The principal objection to the charge to the jury concerns the trial judge’s instruction that: if you should find, beyond a reasonable doubt, that the Defendant had knowing and intentional possession, as charged, the fact of such possession alone, of a large quantity and/or quality of heroin, unless explained to the satisfaction of the jury, by the evidence in the case, permits, but does not require the jury to draw the inference and find that the heroin was possessed with intent to distribute. A Nassau County Drug Possession Lawyer said the appellant notes that there is no authority for permitting an inference of intent to distribute merely from the fact of possession of heroin of a high quality alone, and that this instruction, read literally, would authorize just such an inference. He argues, therefore, that the trial judge committed reversible error in giving this charge.
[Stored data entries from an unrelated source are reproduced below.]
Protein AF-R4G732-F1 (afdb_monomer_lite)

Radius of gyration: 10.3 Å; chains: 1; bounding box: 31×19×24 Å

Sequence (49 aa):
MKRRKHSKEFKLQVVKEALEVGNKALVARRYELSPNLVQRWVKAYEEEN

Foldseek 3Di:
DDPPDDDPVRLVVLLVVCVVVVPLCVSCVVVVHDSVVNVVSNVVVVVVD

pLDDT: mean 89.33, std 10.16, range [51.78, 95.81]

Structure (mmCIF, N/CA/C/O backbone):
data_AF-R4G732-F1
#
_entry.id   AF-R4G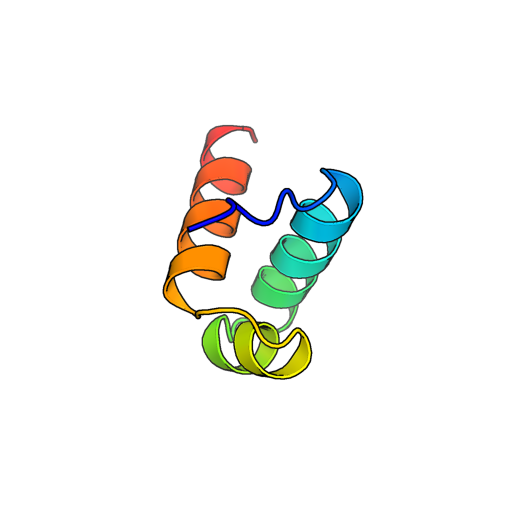732-F1
#
loop_
_atom_site.group_PDB
_atom_site.id
_atom_site.type_symbol
_atom_site.label_atom_id
_atom_site.label_alt_id
_atom_site.label_comp_id
_atom_site.label_asym_id
_atom_site.label_entity_id
_atom_site.label_seq_id
_atom_site.pdbx_PDB_ins_code
_atom_site.Cartn_x
_atom_site.Cartn_y
_atom_site.Cartn_z
_atom_site.occupancy
_atom_site.B_iso_or_equiv
_atom_site.auth_seq_id
_atom_site.auth_comp_id
_atom_site.auth_asym_id
_atom_site.auth_atom_id
_atom_site.pdbx_PDB_model_num
ATOM 1 N N . MET A 1 1 ? 22.740 -4.132 -8.009 1.00 51.78 1 MET A N 1
ATOM 2 C CA . MET A 1 1 ? 21.306 -3.822 -8.229 1.00 51.78 1 MET A CA 1
ATOM 3 C C . MET A 1 1 ? 20.999 -2.455 -7.606 1.00 51.78 1 MET A C 1
ATOM 5 O O . MET A 1 1 ? 21.221 -2.297 -6.411 1.00 51.78 1 MET A O 1
ATOM 9 N N . LYS A 1 2 ? 20.593 -1.432 -8.380 1.00 56.94 2 LYS A N 1
ATOM 10 C CA . LYS A 1 2 ? 20.258 -0.099 -7.828 1.00 56.94 2 LYS A CA 1
ATOM 11 C C . LYS A 1 2 ? 18.923 -0.189 -7.078 1.00 56.94 2 LYS A C 1
ATOM 13 O O . LYS A 1 2 ? 17.919 -0.573 -7.669 1.00 56.94 2 LYS A O 1
ATOM 18 N N . ARG A 1 3 ? 18.895 0.170 -5.789 1.00 63.38 3 ARG A N 1
ATOM 19 C CA . ARG A 1 3 ? 17.636 0.314 -5.037 1.00 63.38 3 ARG A CA 1
ATOM 20 C C . ARG A 1 3 ? 16.844 1.470 -5.649 1.00 63.38 3 ARG A C 1
ATOM 22 O O . ARG A 1 3 ? 17.263 2.619 -5.524 1.00 63.38 3 ARG A O 1
ATOM 29 N N . ARG A 1 4 ? 15.713 1.177 -6.302 1.00 72.00 4 ARG A N 1
ATOM 30 C CA . ARG A 1 4 ? 14.745 2.210 -6.694 1.00 72.00 4 ARG A CA 1
ATOM 31 C C . ARG A 1 4 ? 14.256 2.893 -5.414 1.00 72.00 4 ARG A C 1
ATOM 33 O O . ARG A 1 4 ? 13.672 2.249 -4.543 1.00 72.00 4 ARG A O 1
ATOM 40 N N . LYS A 1 5 ? 14.571 4.179 -5.257 1.00 76.62 5 LYS A N 1
ATOM 41 C CA . LYS A 1 5 ? 14.032 4.996 -4.168 1.00 76.62 5 LYS A CA 1
ATOM 42 C C . LYS A 1 5 ? 12.685 5.535 -4.631 1.00 76.62 5 LYS A C 1
ATOM 44 O O . LYS A 1 5 ? 12.631 6.296 -5.587 1.00 76.62 5 LYS A O 1
ATOM 49 N N . HIS A 1 6 ? 11.621 5.127 -3.953 1.00 84.19 6 HIS A N 1
ATOM 50 C CA . HIS A 1 6 ? 10.308 5.744 -4.108 1.00 84.19 6 HIS A CA 1
ATOM 51 C C . HIS A 1 6 ? 10.199 6.936 -3.156 1.00 84.19 6 HIS A C 1
ATOM 53 O O . HIS A 1 6 ? 10.572 6.818 -1.982 1.00 84.19 6 HIS A O 1
ATOM 59 N N . SER A 1 7 ? 9.688 8.060 -3.658 1.00 88.81 7 SER A N 1
ATOM 60 C CA . SER A 1 7 ? 9.375 9.246 -2.857 1.00 88.81 7 SER A CA 1
ATOM 61 C C . SER A 1 7 ? 8.345 8.917 -1.773 1.00 88.81 7 SER A C 1
ATOM 63 O O . SER A 1 7 ? 7.518 8.022 -1.955 1.00 88.81 7 SER A O 1
ATOM 65 N N . LYS A 1 8 ? 8.384 9.632 -0.640 1.00 88.50 8 LYS A N 1
ATOM 66 C CA . LYS A 1 8 ? 7.431 9.425 0.468 1.00 88.50 8 LYS A CA 1
ATOM 67 C C . LYS A 1 8 ? 5.980 9.584 0.005 1.00 88.50 8 LYS A C 1
ATOM 69 O O . LYS A 1 8 ? 5.152 8.740 0.317 1.00 88.50 8 LYS A O 1
ATOM 74 N N . GLU A 1 9 ? 5.719 10.604 -0.802 1.00 91.00 9 GLU A N 1
ATOM 75 C CA . GLU A 1 9 ? 4.392 10.918 -1.340 1.00 91.00 9 GLU A CA 1
ATOM 76 C C . GLU A 1 9 ? 3.823 9.774 -2.189 1.00 91.00 9 GLU A C 1
ATOM 78 O O . GLU A 1 9 ? 2.698 9.333 -1.973 1.00 91.00 9 GLU A O 1
ATOM 83 N N . PHE A 1 10 ? 4.654 9.186 -3.056 1.00 92.94 10 PHE A N 1
ATOM 84 C CA . PHE A 1 10 ? 4.275 8.019 -3.851 1.00 92.94 10 PHE A CA 1
ATOM 85 C C . PHE A 1 10 ? 3.942 6.804 -2.977 1.00 92.94 10 PHE A C 1
ATOM 87 O O . PHE A 1 10 ? 2.956 6.115 -3.219 1.00 92.94 10 PHE A O 1
ATOM 94 N N . LYS A 1 11 ? 4.742 6.541 -1.934 1.00 92.56 11 LYS A N 1
ATOM 95 C CA . LYS A 1 11 ? 4.450 5.444 -0.999 1.00 92.56 11 LYS A CA 1
ATOM 96 C C . LYS A 1 11 ? 3.114 5.660 -0.293 1.00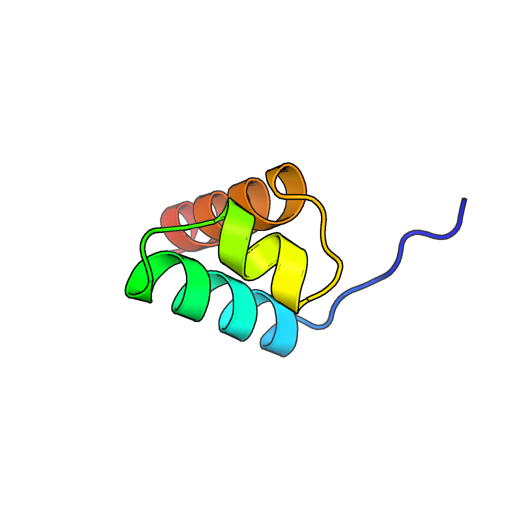 92.56 11 LYS A C 1
ATOM 98 O O . LYS A 1 11 ? 2.344 4.714 -0.191 1.00 92.56 11 LYS A O 1
ATOM 103 N N . LEU A 1 12 ? 2.841 6.886 0.158 1.00 93.88 12 LEU A N 1
ATOM 104 C CA . LEU A 1 12 ? 1.581 7.238 0.814 1.00 93.88 12 LEU A CA 1
ATOM 105 C C . LEU A 1 12 ? 0.386 7.058 -0.123 1.00 93.88 12 LEU A C 1
ATOM 107 O O . LEU A 1 12 ? -0.608 6.473 0.294 1.00 93.88 12 LEU A O 1
ATOM 111 N N . GLN A 1 13 ? 0.492 7.489 -1.382 1.00 95.00 13 GLN A N 1
ATOM 112 C CA . GLN A 1 13 ? -0.557 7.275 -2.382 1.00 95.00 13 GLN A CA 1
ATOM 113 C C . GLN A 1 13 ? -0.862 5.781 -2.560 1.00 95.00 13 GLN A C 1
ATOM 115 O O . GLN A 1 13 ? -2.013 5.366 -2.455 1.00 95.00 13 GLN A O 1
ATOM 120 N N . VAL A 1 14 ? 0.174 4.963 -2.766 1.00 95.19 14 VAL A N 1
ATOM 121 C CA . VAL A 1 14 ? 0.028 3.512 -2.966 1.00 95.19 14 VAL A CA 1
ATOM 122 C C . VAL A 1 14 ? -0.574 2.829 -1.736 1.00 95.19 14 VAL A C 1
ATOM 124 O O . VAL A 1 14 ? -1.409 1.938 -1.876 1.00 95.19 14 VAL A O 1
ATOM 127 N N . VAL A 1 15 ? -0.159 3.226 -0.531 1.00 94.94 15 VAL A N 1
ATOM 128 C CA . VAL A 1 15 ? -0.685 2.666 0.721 1.00 94.94 15 VAL A CA 1
ATOM 129 C C . VAL A 1 15 ? -2.149 3.035 0.929 1.00 94.94 15 VAL A C 1
ATOM 131 O O . VAL A 1 15 ? -2.937 2.145 1.236 1.00 94.94 15 VAL A O 1
ATOM 134 N N . LYS A 1 16 ? -2.524 4.303 0.724 1.00 94.69 16 LYS A N 1
ATOM 135 C CA . LYS A 1 16 ? -3.918 4.750 0.845 1.00 94.69 16 LYS A CA 1
ATOM 136 C C . LYS A 1 16 ? -4.824 3.998 -0.124 1.00 94.69 16 LYS A C 1
ATOM 138 O O . LYS A 1 16 ? -5.781 3.377 0.319 1.00 94.69 16 LYS A O 1
ATOM 143 N N . GLU A 1 17 ? -4.439 3.916 -1.398 1.00 95.38 17 GLU A N 1
ATOM 144 C CA . GLU A 1 17 ? -5.211 3.163 -2.393 1.00 95.38 17 GLU A CA 1
ATOM 145 C C . GLU A 1 17 ? -5.316 1.674 -2.017 1.00 95.38 17 GLU A C 1
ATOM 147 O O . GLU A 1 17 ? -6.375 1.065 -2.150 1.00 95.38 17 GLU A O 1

The Court cannot escape the obvious: the quality of the drugs possessed, in conjunction with the quantity, is relevant to the inference to be drawn from possession of a large quantity. Possession of six grams of 99.5% pure heroin the purity of the heroin found in defendant’s possession obviously supports more strongly an inference of intent to distribute than does possession of heroin of, say, 5% purity. Here, the evidence was sufficient to establish that the heroin defendant possessed, given its quality and quantity taken together, was worth $60,000 on the street. The Court concludes that it was highly unlikely that, in the circumstances of this particular case, the effect of the instruction was to lead the jurors into thinking they could infer intent from the quality of the heroin alone. The Court finds no “strong probability that the instructions `taken as a whole were such as to confuse or leave an erroneous impression in the minds of the jurors'”. A Queens Drug Possession Lawyer said the Court therefore finds that the particular instruction in question did not constitute reversible error. The appellant also objects to the sequence in which the judge’s instructions were given, arguing that it tended to confuse the jury on the issue of intent, and to the failure of the trial judge to give a literal definition of intent. The Court finds these objections without merit. Accordingly, the Court held that judgment is hereby affirmed.